### DESCRIPTION OF THE TASK
Under this line are the records; write out word for word the part that begins at the line containing "ATOM 67 C CA" and ends at the line containing "ATOM 76 C CA", and no more.

### RECORDS PROVIDED
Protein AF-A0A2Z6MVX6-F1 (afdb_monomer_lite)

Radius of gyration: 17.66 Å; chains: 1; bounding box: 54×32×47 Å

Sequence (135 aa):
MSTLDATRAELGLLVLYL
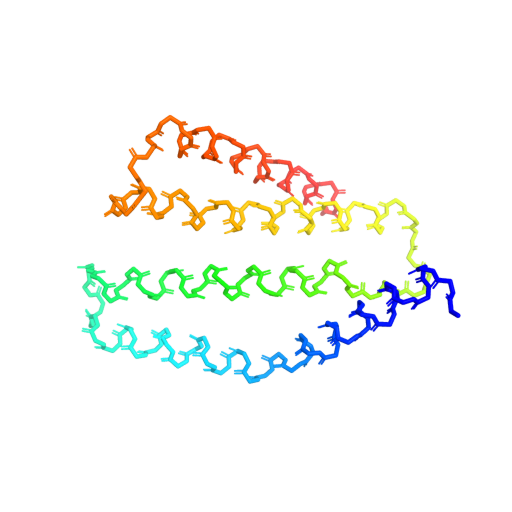NKAEARDKICRAIQYGSKFLSNGQPGKAQNVDKTTSLARKFVNDLHALISPTPQGTPLPIILLGKSKNALLSTFLFLDQFVWLGRTGIVENKERTELLGRISLYCWLGSSICTSLVE

Structure (mmCIF, N/CA/C/O backbone):
data_AF-A0A2Z6MVX6-F1
#
_entry.id   AF-A0A2Z6MVX6-F1
#
loop_
_atom_site.group_PDB
_atom_site.id
_atom_site.type_symbol
_atom_site.label_atom_id
_atom_site.label_alt_id
_atom_site.label_comp_id
_atom_site.label_asym_id
_atom_site.label_entity_id
_atom_site.label_seq_id
_atom_site.pdbx_PDB_ins_code
_atom_site.Cartn_x
_atom_site.Cartn_y
_atom_site.Cartn_z
_atom_site.occupancy
_atom_site.B_iso_or_equiv
_atom_site.auth_seq_id
_atom_site.auth_comp_id
_atom_site.auth_asym_id
_atom_site.auth_atom_id
_atom_site.pdbx_PDB_model_num
ATOM 1 N N . MET A 1 1 ? -30.352 -12.648 3.329 1.00 56.81 1 MET A N 1
ATOM 2 C CA . MET A 1 1 ? -29.186 -11.777 3.597 1.00 56.81 1 MET A CA 1
ATOM 3 C C . MET A 1 1 ? -29.388 -10.497 2.822 1.00 56.81 1 MET A C 1
ATOM 5 O O . MET A 1 1 ? -29.652 -10.587 1.628 1.00 56.81 1 MET A O 1
ATOM 9 N N . SER A 1 2 ? -29.346 -9.338 3.480 1.00 83.75 2 SER A N 1
ATOM 10 C CA . SER A 1 2 ? -29.316 -8.075 2.739 1.00 83.75 2 SER A CA 1
ATOM 11 C C . SER A 1 2 ? -27.990 -7.981 1.972 1.00 83.75 2 SER A C 1
ATOM 13 O O . SER A 1 2 ? -27.002 -8.609 2.362 1.00 83.75 2 SER A O 1
ATOM 15 N N . THR A 1 3 ? -27.942 -7.210 0.887 1.00 83.75 3 THR A N 1
ATOM 16 C CA . THR A 1 3 ? -26.692 -6.934 0.151 1.00 83.75 3 THR A CA 1
ATOM 17 C C . THR A 1 3 ? -25.586 -6.434 1.083 1.00 83.75 3 THR A C 1
ATOM 19 O O . THR A 1 3 ? -24.428 -6.813 0.940 1.00 83.75 3 THR A O 1
ATOM 22 N N . LEU A 1 4 ? -25.963 -5.667 2.105 1.00 83.94 4 LEU A N 1
ATOM 23 C CA . LEU A 1 4 ? -25.061 -5.115 3.108 1.00 83.94 4 LEU A CA 1
ATOM 24 C C . LEU A 1 4 ? -24.438 -6.192 4.015 1.00 83.94 4 LEU A C 1
ATOM 26 O O . LEU A 1 4 ? -23.268 -6.088 4.383 1.00 83.94 4 LEU A O 1
ATOM 30 N N . ASP A 1 5 ? -25.192 -7.243 4.346 1.00 85.56 5 ASP A N 1
ATOM 31 C CA . ASP A 1 5 ? -24.683 -8.378 5.128 1.00 85.56 5 ASP A CA 1
ATOM 32 C C . ASP A 1 5 ? -23.699 -9.223 4.314 1.00 85.56 5 ASP A C 1
ATOM 34 O O . ASP A 1 5 ? -22.693 -9.686 4.852 1.00 85.56 5 ASP A O 1
ATOM 38 N N . ALA A 1 6 ? -23.950 -9.377 3.009 1.00 86.81 6 ALA A N 1
ATOM 39 C CA . ALA A 1 6 ? -23.026 -10.048 2.100 1.00 86.81 6 ALA A CA 1
ATOM 40 C C . ALA A 1 6 ? -21.702 -9.275 1.985 1.00 86.81 6 ALA A C 1
ATOM 42 O O . ALA A 1 6 ? -20.640 -9.855 2.198 1.00 86.81 6 ALA A O 1
ATOM 43 N N . THR A 1 7 ? -21.754 -7.953 1.779 1.00 85.94 7 THR A N 1
ATOM 44 C CA . THR A 1 7 ? -20.543 -7.115 1.731 1.00 85.94 7 THR A CA 1
ATOM 45 C C . THR A 1 7 ? -19.762 -7.155 3.045 1.00 85.94 7 THR A C 1
ATOM 47 O O . THR A 1 7 ? -18.535 -7.210 3.029 1.00 85.94 7 THR A O 1
ATOM 50 N N . ARG A 1 8 ? -20.437 -7.165 4.203 1.00 84.38 8 ARG A N 1
ATOM 51 C CA . ARG A 1 8 ? -19.763 -7.309 5.506 1.00 84.38 8 ARG A CA 1
ATOM 52 C C . ARG A 1 8 ? -19.064 -8.661 5.652 1.00 84.38 8 ARG A C 1
ATOM 54 O O . ARG A 1 8 ? -17.949 -8.699 6.171 1.00 84.38 8 ARG A O 1
ATOM 61 N N . ALA A 1 9 ? -19.689 -9.745 5.195 1.00 85.25 9 ALA A N 1
ATOM 62 C CA . ALA A 1 9 ? -19.091 -11.077 5.228 1.00 85.25 9 ALA A CA 1
ATOM 63 C C . ALA A 1 9 ? -17.860 -11.174 4.310 1.00 85.25 9 ALA A C 1
ATOM 65 O O . ALA A 1 9 ? -16.819 -11.676 4.732 1.00 85.25 9 ALA A O 1
ATOM 66 N N . GLU A 1 10 ? -17.944 -10.628 3.094 1.00 86.00 10 GLU A N 1
ATOM 67 C CA . GLU A 1 10 ? -16.816 -10.559 2.157 1.00 86.00 10 GLU A CA 1
ATOM 68 C C . GLU A 1 10 ? -15.663 -9.718 2.711 1.00 86.00 10 GLU A C 1
ATOM 70 O O . GLU A 1 10 ? -14.508 -10.143 2.666 1.00 86.00 10 GLU A O 1
ATOM 75 N N . LEU A 1 11 ? -15.965 -8.559 3.306 1.00 83.12 11 LEU A N 1
ATOM 76 C CA . LEU A 1 11 ? -14.960 -7.712 3.946 1.00 83.12 11 LEU A CA 1
ATOM 77 C C . LEU A 1 11 ? -14.282 -8.445 5.114 1.00 83.12 11 LEU A C 1
ATOM 79 O O . LEU A 1 11 ? -13.060 -8.402 5.244 1.00 83.12 11 LEU A O 1
ATOM 83 N N . GLY A 1 12 ? -15.059 -9.158 5.935 1.00 81.56 12 GLY A N 1
ATOM 84 C CA . GLY A 1 12 ? -14.544 -9.982 7.029 1.00 81.56 12 GLY A CA 1
ATOM 85 C C . GLY A 1 12 ? -13.627 -11.107 6.542 1.00 81.56 12 GLY A C 1
ATOM 86 O O . GLY A 1 12 ? -12.576 -11.349 7.138 1.00 81.56 12 GLY A O 1
ATOM 87 N N . LEU A 1 13 ? -13.967 -11.744 5.420 1.00 83.75 13 LEU A N 1
ATOM 88 C CA . LEU A 1 13 ? -13.122 -12.752 4.780 1.00 83.75 13 LEU A CA 1
ATOM 89 C C . LEU A 1 13 ? -11.817 -12.138 4.256 1.00 83.75 13 LEU A C 1
ATOM 91 O O . LEU A 1 13 ? -10.745 -12.716 4.443 1.00 83.75 13 LEU A O 1
ATOM 95 N N . LEU A 1 14 ? -11.888 -10.944 3.664 1.00 80.81 14 LEU A N 1
ATOM 96 C CA . LEU A 1 14 ? -10.716 -10.214 3.182 1.00 80.81 14 LEU A CA 1
ATOM 97 C C . LEU A 1 14 ? -9.772 -9.838 4.333 1.00 80.81 14 LEU A C 1
ATOM 99 O O . LEU A 1 14 ? -8.561 -10.029 4.228 1.00 80.81 14 LEU A O 1
ATOM 103 N N . VAL A 1 15 ? -10.325 -9.365 5.455 1.00 80.31 15 VAL A N 1
ATOM 104 C CA . VAL A 1 15 ? -9.577 -9.091 6.692 1.00 80.31 15 VAL A CA 1
ATOM 105 C C . VAL A 1 15 ? -8.917 -10.367 7.210 1.00 80.31 15 VAL A C 1
ATOM 107 O O . VAL A 1 15 ? -7.729 -10.360 7.515 1.00 80.31 15 VAL A O 1
ATOM 110 N N . LEU A 1 16 ? -9.644 -11.485 7.264 1.00 80.94 16 LEU A N 1
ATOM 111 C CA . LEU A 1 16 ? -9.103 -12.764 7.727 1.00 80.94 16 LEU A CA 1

### SOLUTION TO THIS EXERCISE
ATOM 67 C CA . GLU A 1 10 ? -16.816 -10.559 2.157 1.00 86.00 10 GLU A CA 1
ATOM 68 C C . GLU A 1 10 ? -15.663 -9.718 2.711 1.00 86.00 10 GLU A C 1
ATOM 70 O O . GLU A 1 10 ? -14.508 -10.143 2.666 1.00 86.00 10 GLU A O 1
ATOM 75 N N . LEU A 1 11 ? -15.965 -8.559 3.306 1.00 83.12 11 LEU A N 1
ATOM 76 C CA . LEU A 1 11 ? -14.960 -7.712 3.946 1.00 83.12 11 LEU A CA 1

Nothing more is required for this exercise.